### [EXERCISE DIRECTIONS]
A single stretch of the material below is to be transcribed exactly, starting at the line with "ATOM 350 N N" and ending after the line with "ATOM 360 O O".
[EXERCISE DATA — start]
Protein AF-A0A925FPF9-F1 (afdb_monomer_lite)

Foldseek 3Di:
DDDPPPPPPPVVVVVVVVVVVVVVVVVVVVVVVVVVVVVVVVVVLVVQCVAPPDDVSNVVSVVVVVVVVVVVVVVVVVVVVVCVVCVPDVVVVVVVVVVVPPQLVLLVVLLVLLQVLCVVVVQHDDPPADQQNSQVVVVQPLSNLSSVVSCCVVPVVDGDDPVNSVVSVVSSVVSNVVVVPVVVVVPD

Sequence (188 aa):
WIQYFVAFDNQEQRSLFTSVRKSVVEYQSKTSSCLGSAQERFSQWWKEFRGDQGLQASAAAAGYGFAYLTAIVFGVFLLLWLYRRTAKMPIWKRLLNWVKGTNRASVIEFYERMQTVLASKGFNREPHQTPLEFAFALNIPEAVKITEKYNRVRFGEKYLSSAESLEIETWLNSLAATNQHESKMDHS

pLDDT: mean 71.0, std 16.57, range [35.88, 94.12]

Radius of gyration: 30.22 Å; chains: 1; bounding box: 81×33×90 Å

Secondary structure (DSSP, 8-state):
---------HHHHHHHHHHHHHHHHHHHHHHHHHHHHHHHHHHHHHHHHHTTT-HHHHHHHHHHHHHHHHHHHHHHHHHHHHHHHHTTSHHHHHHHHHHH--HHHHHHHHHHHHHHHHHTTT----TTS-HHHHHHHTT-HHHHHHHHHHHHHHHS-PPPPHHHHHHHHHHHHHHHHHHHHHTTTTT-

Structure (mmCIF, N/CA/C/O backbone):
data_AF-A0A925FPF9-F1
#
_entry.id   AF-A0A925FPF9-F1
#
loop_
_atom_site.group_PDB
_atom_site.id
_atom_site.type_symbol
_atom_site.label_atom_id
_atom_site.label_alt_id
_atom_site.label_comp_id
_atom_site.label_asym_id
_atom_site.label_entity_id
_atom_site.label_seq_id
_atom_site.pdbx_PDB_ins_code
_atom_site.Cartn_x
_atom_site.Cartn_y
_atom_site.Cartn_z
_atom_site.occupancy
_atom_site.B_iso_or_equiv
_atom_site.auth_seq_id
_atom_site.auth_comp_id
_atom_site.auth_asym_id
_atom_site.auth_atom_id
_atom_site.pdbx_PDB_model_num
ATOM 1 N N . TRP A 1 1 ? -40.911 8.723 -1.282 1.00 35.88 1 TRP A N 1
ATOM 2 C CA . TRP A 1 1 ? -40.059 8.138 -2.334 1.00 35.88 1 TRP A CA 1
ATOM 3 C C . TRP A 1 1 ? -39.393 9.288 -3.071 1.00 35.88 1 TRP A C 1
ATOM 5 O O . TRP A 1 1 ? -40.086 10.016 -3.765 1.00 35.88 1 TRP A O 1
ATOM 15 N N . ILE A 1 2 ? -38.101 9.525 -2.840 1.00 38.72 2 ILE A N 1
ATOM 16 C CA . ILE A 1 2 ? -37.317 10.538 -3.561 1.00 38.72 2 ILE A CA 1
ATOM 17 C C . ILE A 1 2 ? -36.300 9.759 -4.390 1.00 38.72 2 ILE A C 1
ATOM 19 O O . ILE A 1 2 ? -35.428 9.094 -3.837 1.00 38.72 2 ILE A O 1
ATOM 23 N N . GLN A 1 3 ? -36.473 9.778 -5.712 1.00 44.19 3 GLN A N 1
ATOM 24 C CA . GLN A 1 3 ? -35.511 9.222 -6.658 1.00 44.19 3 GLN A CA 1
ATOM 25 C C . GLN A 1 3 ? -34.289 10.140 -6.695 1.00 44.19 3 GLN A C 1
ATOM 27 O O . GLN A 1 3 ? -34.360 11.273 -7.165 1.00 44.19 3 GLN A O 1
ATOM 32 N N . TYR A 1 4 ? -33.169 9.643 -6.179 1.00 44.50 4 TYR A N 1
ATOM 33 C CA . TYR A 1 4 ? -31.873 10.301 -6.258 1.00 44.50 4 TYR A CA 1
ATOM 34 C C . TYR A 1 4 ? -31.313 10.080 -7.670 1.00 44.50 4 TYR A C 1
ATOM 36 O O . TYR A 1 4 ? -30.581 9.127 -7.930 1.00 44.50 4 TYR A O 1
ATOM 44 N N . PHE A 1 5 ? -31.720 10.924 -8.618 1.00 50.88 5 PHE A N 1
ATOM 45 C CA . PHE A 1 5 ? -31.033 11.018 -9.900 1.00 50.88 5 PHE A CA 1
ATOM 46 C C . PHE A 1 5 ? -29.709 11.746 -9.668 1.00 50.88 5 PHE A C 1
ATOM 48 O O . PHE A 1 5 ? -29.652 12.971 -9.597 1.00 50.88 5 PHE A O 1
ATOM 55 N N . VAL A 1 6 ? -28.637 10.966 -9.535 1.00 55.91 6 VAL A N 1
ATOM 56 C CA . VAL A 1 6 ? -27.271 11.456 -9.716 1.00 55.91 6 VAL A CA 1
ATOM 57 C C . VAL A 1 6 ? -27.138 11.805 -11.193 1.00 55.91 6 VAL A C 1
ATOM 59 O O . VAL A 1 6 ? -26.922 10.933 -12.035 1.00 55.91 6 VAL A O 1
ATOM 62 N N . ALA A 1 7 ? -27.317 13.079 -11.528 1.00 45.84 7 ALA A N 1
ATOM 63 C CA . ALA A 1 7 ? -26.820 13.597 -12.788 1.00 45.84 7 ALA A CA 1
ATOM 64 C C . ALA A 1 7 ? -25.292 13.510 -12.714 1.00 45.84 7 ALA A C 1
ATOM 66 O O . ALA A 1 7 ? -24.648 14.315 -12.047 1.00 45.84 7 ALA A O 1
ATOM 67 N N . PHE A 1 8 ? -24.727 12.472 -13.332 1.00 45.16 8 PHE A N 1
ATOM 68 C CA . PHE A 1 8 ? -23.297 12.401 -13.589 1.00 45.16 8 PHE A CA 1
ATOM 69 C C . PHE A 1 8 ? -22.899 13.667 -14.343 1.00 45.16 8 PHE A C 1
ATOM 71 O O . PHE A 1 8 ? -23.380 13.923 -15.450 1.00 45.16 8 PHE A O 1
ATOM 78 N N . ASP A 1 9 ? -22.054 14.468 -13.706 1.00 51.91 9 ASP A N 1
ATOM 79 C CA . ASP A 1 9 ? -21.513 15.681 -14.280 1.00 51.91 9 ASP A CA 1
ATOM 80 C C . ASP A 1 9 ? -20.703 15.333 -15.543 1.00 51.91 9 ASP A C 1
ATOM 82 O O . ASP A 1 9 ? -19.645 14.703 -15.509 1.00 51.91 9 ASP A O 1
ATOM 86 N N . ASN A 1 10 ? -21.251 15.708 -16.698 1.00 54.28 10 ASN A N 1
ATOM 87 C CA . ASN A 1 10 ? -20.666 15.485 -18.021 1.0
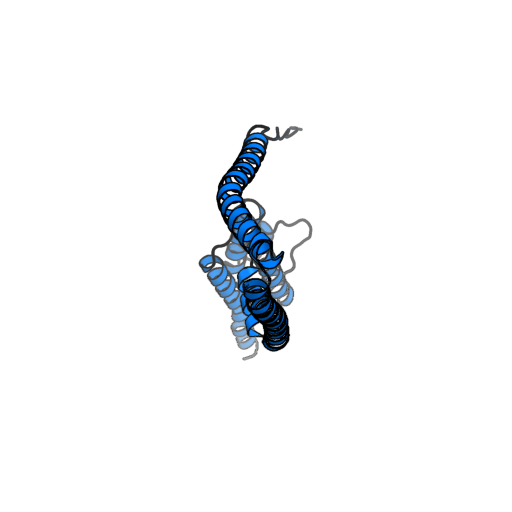0 54.28 10 ASN A CA 1
ATOM 88 C C . ASN A 1 10 ? -19.456 16.407 -18.286 1.00 54.28 10 ASN A C 1
ATOM 90 O O . ASN A 1 10 ? -18.801 16.297 -19.330 1.00 54.28 10 ASN A O 1
ATOM 94 N N . GLN A 1 11 ? -19.176 17.352 -17.384 1.00 52.59 11 GLN A N 1
ATOM 95 C CA . GLN A 1 11 ? -18.149 18.372 -17.560 1.00 52.59 11 GLN A CA 1
ATOM 96 C C . GLN A 1 11 ? -16.751 17.860 -17.170 1.00 52.59 11 GLN A C 1
ATOM 98 O O . GLN A 1 11 ? -15.789 18.122 -17.898 1.00 52.59 11 GLN A O 1
ATOM 103 N N . GLU A 1 12 ? -16.638 17.033 -16.124 1.00 47.06 12 GLU A N 1
ATOM 104 C CA . GLU A 1 12 ? -15.366 16.414 -15.712 1.00 47.06 12 GLU A CA 1
ATOM 105 C C . GLU A 1 12 ? -14.841 15.378 -16.723 1.00 47.06 12 GLU A C 1
ATOM 107 O O . GLU A 1 12 ? -13.636 15.261 -16.947 1.00 47.06 12 GLU A O 1
ATOM 112 N N . GLN A 1 13 ? -15.721 14.674 -17.441 1.00 49.44 13 GLN A N 1
ATOM 113 C CA . GLN A 1 13 ? -15.283 13.673 -18.426 1.00 49.44 13 GLN A CA 1
ATOM 114 C C . GLN A 1 13 ? -14.611 14.305 -19.660 1.00 49.44 13 GLN A C 1
ATOM 116 O O . GLN A 1 13 ? -13.691 13.728 -20.249 1.00 49.44 13 GLN A O 1
ATOM 121 N N . ARG A 1 14 ? -15.016 15.525 -20.046 1.00 54.78 14 ARG A N 1
ATOM 122 C CA . ARG A 1 14 ? -14.416 16.255 -21.179 1.00 54.78 14 ARG A CA 1
ATOM 123 C C . ARG A 1 14 ? -13.025 16.803 -20.852 1.00 54.78 14 ARG A C 1
ATOM 125 O O . ARG A 1 14 ? -12.171 16.879 -21.743 1.00 54.78 14 ARG A O 1
ATOM 132 N N . SER A 1 15 ? -12.766 17.165 -19.596 1.00 49.00 15 SER A N 1
ATOM 133 C CA . SER A 1 15 ? -11.453 17.666 -19.172 1.00 49.00 15 SER A CA 1
ATOM 134 C C . SER A 1 15 ? -10.404 16.542 -19.119 1.00 49.00 15 SER A C 1
ATOM 136 O O . SER A 1 15 ? -9.258 16.753 -19.521 1.00 49.00 15 SER A O 1
ATOM 138 N N . LEU A 1 16 ? -10.811 15.316 -18.761 1.00 54.47 16 LEU A N 1
ATOM 139 C CA . LEU A 1 16 ? -9.956 14.122 -18.803 1.00 54.47 16 LEU A CA 1
ATOM 140 C C . LEU A 1 16 ? -9.574 13.718 -20.236 1.00 54.47 16 LEU A C 1
ATOM 142 O O . LEU A 1 16 ? -8.405 13.462 -20.523 1.00 54.47 16 LEU A O 1
ATOM 146 N N . PHE A 1 17 ? -10.523 13.727 -21.176 1.00 56.56 17 PHE A N 1
ATOM 147 C CA . PHE A 1 17 ? -10.223 13.408 -22.580 1.00 56.56 17 PHE A CA 1
ATOM 148 C C . PHE A 1 17 ? -9.300 14.440 -23.246 1.00 56.56 17 PHE A C 1
ATOM 150 O O . PHE A 1 17 ? -8.464 14.095 -24.087 1.00 56.56 17 PHE A O 1
ATOM 157 N N . THR A 1 18 ? -9.425 15.717 -22.877 1.00 58.91 18 THR A N 1
ATOM 158 C CA . THR A 1 18 ? -8.592 16.785 -23.448 1.00 58.91 18 THR A CA 1
ATOM 159 C C . THR A 1 18 ? -7.178 16.814 -22.864 1.00 58.91 18 THR A C 1
ATOM 161 O O . THR A 1 18 ? -6.242 17.126 -23.603 1.00 58.91 18 THR A O 1
ATOM 164 N N . SER A 1 19 ? -6.980 16.439 -21.595 1.00 52.47 19 SER A N 1
ATOM 165 C CA . SER A 1 19 ? -5.649 16.380 -20.969 1.00 52.47 19 SER A CA 1
ATOM 166 C C . SER A 1 19 ? -4.802 15.211 -21.486 1.00 52.47 19 SER A C 1
ATOM 168 O O . SER A 1 19 ? -3.627 15.405 -21.801 1.00 52.47 19 SER A O 1
ATOM 170 N N . VAL A 1 20 ? -5.407 14.036 -21.704 1.00 56.19 20 VAL A N 1
ATOM 171 C CA . VAL A 1 20 ? -4.735 12.881 -22.330 1.00 56.19 20 VAL A CA 1
ATOM 172 C C . VAL A 1 20 ? -4.310 13.213 -23.762 1.00 56.19 20 VAL A C 1
ATOM 174 O O . VAL A 1 20 ? -3.166 12.963 -24.145 1.00 56.19 20 VAL A O 1
ATOM 177 N N . ARG A 1 21 ? -5.187 13.860 -24.546 1.00 52.94 21 ARG A N 1
ATOM 178 C CA . ARG A 1 21 ? -4.852 14.287 -25.914 1.00 52.94 21 ARG A CA 1
ATOM 179 C C . ARG A 1 21 ? -3.705 15.303 -25.937 1.00 52.94 21 ARG A C 1
ATOM 181 O O . ARG A 1 21 ? -2.851 15.215 -26.813 1.00 52.94 21 ARG A O 1
ATOM 188 N N . LYS A 1 22 ? -3.654 16.239 -24.982 1.00 52.34 22 LYS A N 1
ATOM 189 C CA . LYS A 1 22 ? -2.555 17.216 -24.876 1.00 52.34 22 LYS A CA 1
ATOM 190 C C . LYS A 1 22 ? -1.226 16.560 -24.483 1.00 52.34 22 LYS A C 1
ATOM 192 O O . LYS A 1 22 ? -0.214 16.863 -25.105 1.00 52.34 22 LYS A O 1
ATOM 197 N N . SER A 1 23 ? -1.240 15.607 -23.548 1.00 55.50 23 SER A N 1
ATOM 198 C CA . SER A 1 23 ? -0.039 14.875 -23.114 1.00 55.50 23 SER A CA 1
ATOM 199 C C . SER A 1 23 ? 0.599 14.045 -24.239 1.00 55.50 23 SER A C 1
ATOM 201 O O . SER A 1 23 ? 1.821 14.039 -24.387 1.00 55.50 23 SER A O 1
ATOM 203 N N . VAL A 1 24 ? -0.212 13.392 -25.078 1.00 53.56 24 VAL A N 1
ATOM 204 C CA . VAL A 1 24 ? 0.285 12.598 -26.217 1.00 53.56 24 VAL A CA 1
ATOM 205 C C . VAL A 1 24 ? 0.879 13.491 -27.316 1.00 53.56 24 VAL A C 1
ATOM 207 O O . VAL A 1 24 ? 1.910 13.154 -27.898 1.00 53.56 24 VAL A O 1
ATOM 210 N N . VAL A 1 25 ? 0.279 14.660 -27.567 1.00 54.16 25 VAL A N 1
ATOM 211 C CA . VAL A 1 25 ? 0.757 15.612 -28.585 1.00 54.16 25 VAL A CA 1
ATOM 212 C C . VAL A 1 25 ? 2.074 16.290 -28.169 1.00 54.16 25 VAL A C 1
ATOM 214 O O . VAL A 1 25 ? 2.936 16.513 -29.018 1.00 54.16 25 VAL A O 1
ATOM 217 N N . GLU A 1 26 ? 2.298 16.542 -26.875 1.00 52.12 26 GLU A N 1
ATOM 218 C CA . GLU A 1 26 ? 3.572 17.091 -26.369 1.00 52.12 26 GLU A CA 1
ATOM 219 C C . GLU A 1 26 ? 4.739 16.089 -26.397 1.00 52.12 26 GLU A C 1
ATOM 221 O O . GLU A 1 26 ? 5.897 16.491 -26.529 1.00 52.12 26 GLU A O 1
ATOM 226 N N . TYR A 1 27 ? 4.462 14.783 -26.341 1.00 46.88 27 TYR A N 1
ATOM 227 C CA . TYR A 1 27 ? 5.489 13.757 -26.559 1.00 46.88 27 TYR A CA 1
ATOM 228 C C . TYR A 1 27 ? 5.880 13.636 -28.037 1.00 46.88 27 TYR A C 1
ATOM 230 O O . TYR A 1 27 ? 7.047 13.403 -28.362 1.00 46.88 27 TYR A O 1
ATOM 238 N N . GLN A 1 28 ? 4.930 13.848 -28.948 1.00 47.38 28 GLN A N 1
ATOM 239 C CA . GLN A 1 28 ? 5.163 13.728 -30.386 1.00 47.38 28 GLN A CA 1
ATOM 240 C C . GLN A 1 28 ? 6.124 14.809 -30.920 1.00 47.38 28 GLN A C 1
ATOM 242 O O . GLN A 1 28 ? 6.940 14.519 -31.794 1.00 47.38 28 GLN A O 1
ATOM 247 N N . SER A 1 29 ? 6.108 16.024 -30.356 1.00 48.66 29 SER A N 1
ATOM 248 C CA . SER A 1 29 ? 6.965 17.136 -30.804 1.00 48.66 29 SER A CA 1
ATOM 249 C C . SER A 1 29 ? 8.387 17.126 -30.224 1.00 48.66 29 SER A C 1
ATOM 251 O O . SER A 1 29 ? 9.288 17.705 -30.827 1.00 48.66 29 SER A O 1
ATOM 253 N N . LYS A 1 30 ? 8.630 16.436 -29.098 1.00 48.09 30 LYS A N 1
ATOM 254 C CA . LYS A 1 30 ? 9.988 16.224 -28.549 1.00 48.09 30 LYS A CA 1
ATOM 255 C C . LYS A 1 30 ? 10.703 15.004 -29.132 1.00 48.09 30 LYS A C 1
ATOM 257 O O . LYS A 1 30 ? 11.922 14.898 -29.024 1.00 48.09 30 LYS A O 1
ATOM 262 N N . THR A 1 31 ? 9.965 14.096 -29.768 1.00 49.53 31 THR A N 1
ATOM 263 C CA . THR A 1 31 ? 10.545 12.891 -30.379 1.00 49.53 31 THR A CA 1
ATOM 264 C C . THR A 1 31 ? 11.107 13.181 -31.778 1.00 49.53 31 THR A C 1
ATOM 266 O O . THR A 1 31 ? 12.098 12.573 -32.177 1.00 49.53 31 THR A O 1
ATOM 269 N N . SER A 1 32 ? 10.546 14.149 -32.510 1.00 48.66 32 SER A N 1
ATOM 270 C CA . SER A 1 32 ? 10.956 14.463 -33.888 1.00 48.66 32 SER A CA 1
ATOM 271 C C . SER A 1 32 ? 12.358 15.078 -34.000 1.00 48.66 32 SER A C 1
ATOM 273 O O . SER A 1 32 ? 13.071 14.770 -34.953 1.00 48.66 32 SER A O 1
ATOM 275 N N . SER A 1 33 ? 12.814 15.870 -33.023 1.00 53.88 33 SER A N 1
ATOM 276 C CA . SER A 1 33 ? 14.173 16.445 -33.038 1.00 53.88 33 SER A CA 1
ATOM 277 C C . SER A 1 33 ? 15.264 15.429 -32.662 1.00 53.88 33 SER A C 1
ATOM 279 O O . SER A 1 33 ? 16.368 15.460 -33.213 1.00 53.88 33 SER A O 1
ATOM 281 N N . CYS A 1 34 ? 14.948 14.476 -31.780 1.00 53.25 34 CYS A N 1
ATOM 282 C CA . CYS A 1 34 ? 15.836 13.363 -31.430 1.00 53.25 34 CYS A CA 1
ATOM 283 C C . CYS A 1 34 ? 15.915 12.323 -32.564 1.00 53.25 34 CYS A C 1
ATOM 285 O O . CYS A 1 34 ? 16.998 11.852 -32.908 1.00 53.25 34 CYS A O 1
ATOM 287 N N . LEU A 1 35 ? 14.783 12.013 -33.208 1.00 57.78 35 LEU A N 1
ATOM 288 C CA . LEU A 1 35 ? 14.739 11.087 -34.344 1.00 57.78 35 LEU A CA 1
ATOM 289 C C . LEU A 1 35 ? 15.451 11.640 -35.580 1.00 57.78 35 LEU A C 1
ATOM 291 O O . LEU A 1 35 ? 16.178 10.889 -36.223 1.00 57.78 35 LEU A O 1
ATOM 295 N N . GLY A 1 36 ? 15.301 12.932 -35.888 1.00 60.59 36 GLY A N 1
ATOM 296 C CA . GLY A 1 36 ? 15.991 13.549 -37.026 1.00 60.59 36 GLY A CA 1
ATOM 297 C C . GLY A 1 36 ? 17.514 13.488 -36.885 1.00 60.59 36 GLY A C 1
ATOM 298 O O . GLY A 1 36 ? 18.211 13.033 -37.789 1.00 60.59 36 GLY A O 1
ATOM 299 N N . SER A 1 37 ? 18.030 13.831 -35.702 1.00 61.19 37 SER A N 1
ATOM 300 C CA . SER A 1 37 ? 19.472 13.787 -35.420 1.00 61.19 37 SER A CA 1
ATOM 301 C C . SER A 1 37 ? 20.030 12.358 -35.328 1.00 61.19 37 SER A C 1
ATOM 303 O O . SER A 1 37 ? 21.176 12.118 -35.714 1.00 61.19 37 SER A O 1
ATOM 305 N N . ALA A 1 38 ? 19.230 11.383 -34.889 1.00 66.81 38 ALA A N 1
ATOM 306 C CA . ALA A 1 38 ? 19.595 9.967 -34.944 1.00 66.81 38 ALA A CA 1
ATOM 307 C C . ALA A 1 38 ? 19.601 9.421 -36.383 1.00 66.81 38 ALA A C 1
ATOM 309 O O . ALA A 1 38 ? 20.511 8.679 -36.755 1.00 66.81 38 ALA A O 1
ATOM 310 N N . GLN A 1 39 ? 18.625 9.814 -37.206 1.00 71.94 39 GLN A N 1
ATOM 311 C CA . GLN A 1 39 ? 18.506 9.393 -38.601 1.00 71.94 39 GLN A CA 1
ATOM 312 C C . GLN A 1 39 ? 19.647 9.943 -39.464 1.00 71.94 39 GLN A C 1
ATOM 314 O O . GLN A 1 39 ? 20.192 9.210 -40.289 1.00 71.94 39 GLN A O 1
ATOM 319 N N . GLU A 1 40 ? 20.047 11.199 -39.263 1.00 71.88 40 GLU A N 1
ATOM 320 C CA . GLU A 1 40 ? 21.182 11.798 -39.975 1.00 71.88 40 GLU A CA 1
ATOM 321 C C . GLU A 1 40 ? 22.499 11.093 -39.635 1.00 71.88 40 GLU A C 1
ATOM 323 O O . GLU A 1 40 ? 23.239 10.702 -40.540 1.00 71.88 40 GLU A O 1
ATOM 328 N N . ARG A 1 41 ? 22.749 10.834 -38.344 1.00 71.94 41 ARG A N 1
ATOM 329 C CA . ARG A 1 41 ? 23.943 10.104 -37.884 1.00 71.94 41 ARG A CA 1
ATOM 330 C C . ARG A 1 41 ? 23.964 8.661 -38.380 1.00 71.94 41 ARG A C 1
ATOM 332 O O . ARG A 1 41 ? 25.008 8.174 -38.803 1.00 71.94 41 ARG A O 1
ATOM 339 N N . PHE A 1 42 ? 22.813 7.992 -38.380 1.00 77.25 42 PHE A N 1
ATOM 340 C CA . PHE A 1 42 ? 22.689 6.637 -38.908 1.00 77.25 42 PHE A CA 1
ATOM 341 C C . PHE A 1 42 ? 22.906 6.590 -40.424 1.00 77.25 42 PHE A C 1
ATOM 343 O O . PHE A 1 42 ? 23.600 5.708 -40.913 1.00 77.25 42 PHE A O 1
ATOM 350 N N . SER A 1 43 ? 22.359 7.551 -41.173 1.00 73.94 43 SER A N 1
ATOM 351 C CA . SER A 1 43 ? 22.516 7.626 -42.630 1.00 73.94 43 SER A CA 1
ATOM 352 C C . SER A 1 43 ? 23.969 7.878 -43.042 1.00 73.94 43 SER A C 1
ATOM 354 O O . SER A 1 43 ? 24.463 7.243 -43.973 1.00 73.94 43 SER A O 1
ATOM 356 N N . GLN A 1 44 ? 24.678 8.755 -42.322 1.00 71.88 44 GLN A N 1
ATOM 357 C CA . GLN A 1 44 ? 26.108 9.000 -42.536 1.00 71.88 44 GLN A CA 1
ATOM 358 C C . GLN A 1 44 ? 26.943 7.751 -42.231 1.00 71.88 44 GLN A C 1
ATOM 360 O O . GLN A 1 44 ? 27.696 7.306 -43.095 1.00 71.88 44 GLN A O 1
ATOM 365 N N . TRP A 1 45 ? 26.721 7.122 -41.072 1.00 69.69 45 TRP A N 1
ATOM 366 C CA . TRP A 1 45 ? 27.373 5.860 -40.710 1.00 69.69 45 TRP A CA 1
ATOM 367 C C . TRP A 1 45 ? 27.095 4.744 -41.730 1.00 69.69 45 TRP A C 1
ATOM 369 O O . TRP A 1 45 ? 27.993 4.003 -42.119 1.00 69.69 45 TRP A O 1
ATOM 379 N N . TRP A 1 46 ? 25.858 4.6
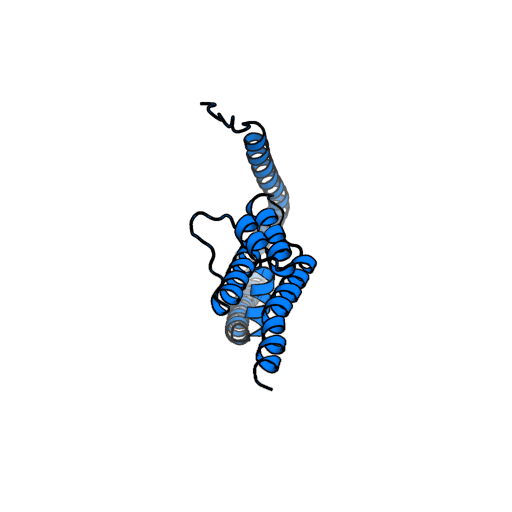43 -42.219 1.00 72.06 46 TRP A N 1
ATOM 380 C CA . TRP A 1 46 ? 25.456 3.624 -43.185 1.00 72.06 46 TRP A CA 1
ATOM 381 C C . TRP A 1 46 ? 26.079 3.829 -44.569 1.00 72.06 46 TRP A C 1
ATOM 383 O O . TRP A 1 46 ? 26.436 2.853 -45.229 1.00 72.06 46 TRP A O 1
ATOM 393 N N . LYS A 1 47 ? 26.245 5.081 -45.016 1.00 69.44 47 LYS A N 1
ATOM 394 C CA . LYS A 1 47 ? 26.974 5.399 -46.256 1.00 69.44 47 LYS A CA 1
ATOM 395 C C . LYS A 1 47 ? 28.452 5.022 -46.158 1.00 69.44 47 LYS A C 1
ATOM 397 O O . LYS A 1 47 ? 29.007 4.483 -47.111 1.00 69.44 47 LYS A O 1
ATOM 402 N N . GLU A 1 48 ? 29.059 5.258 -45.001 1.00 64.00 48 GLU A N 1
ATOM 403 C CA . GLU A 1 48 ? 30.455 4.918 -44.722 1.00 64.00 48 GLU A CA 1
ATOM 404 C C . GLU A 1 48 ? 30.659 3.394 -44.621 1.00 64.00 48 GLU A C 1
ATOM 406 O O . GLU A 1 48 ? 31.601 2.847 -45.190 1.00 64.00 48 GLU A O 1
ATOM 411 N N . PHE A 1 49 ? 29.701 2.682 -44.017 1.00 60.53 49 PHE A N 1
ATOM 412 C CA . PHE A 1 49 ? 29.676 1.218 -43.947 1.00 60.53 49 PHE A CA 1
ATOM 413 C C . PHE A 1 49 ? 29.425 0.543 -45.307 1.00 60.53 49 PHE A C 1
ATOM 415 O O . PHE A 1 49 ? 30.004 -0.503 -45.594 1.00 60.53 49 PHE A O 1
ATOM 422 N N . ARG A 1 50 ? 28.582 1.134 -46.167 1.00 66.81 50 ARG A N 1
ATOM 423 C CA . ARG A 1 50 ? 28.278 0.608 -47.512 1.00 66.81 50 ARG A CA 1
[EXERCISE DATA — finish]
### [WRITTEN SOLUTION]
ATOM 350 N N . SER A 1 43 ? 22.359 7.551 -41.173 1.00 73.94 43 SER A N 1
ATOM 351 C CA . SER A 1 43 ? 22.516 7.626 -42.630 1.00 73.94 43 SER A CA 1
ATOM 352 C C . SER A 1 43 ? 23.969 7.878 -43.042 1.00 73.94 43 SER A C 1
ATOM 354 O O . SER A 1 43 ? 24.463 7.243 -43.973 1.00 73.94 43 SER A O 1
ATOM 356 N N . GLN A 1 44 ? 24.678 8.755 -42.322 1.00 71.88 44 GLN A N 1
ATOM 357 C CA . GLN A 1 44 ? 26.108 9.000 -42.536 1.00 71.88 44 GLN A CA 1
ATOM 358 C C . GLN A 1 44 ? 26.943 7.751 -42.231 1.00 71.88 44 GLN A C 1
ATOM 360 O O . GLN A 1 44 ? 27.696 7.306 -43.095 1.00 71.88 44 GLN A O 1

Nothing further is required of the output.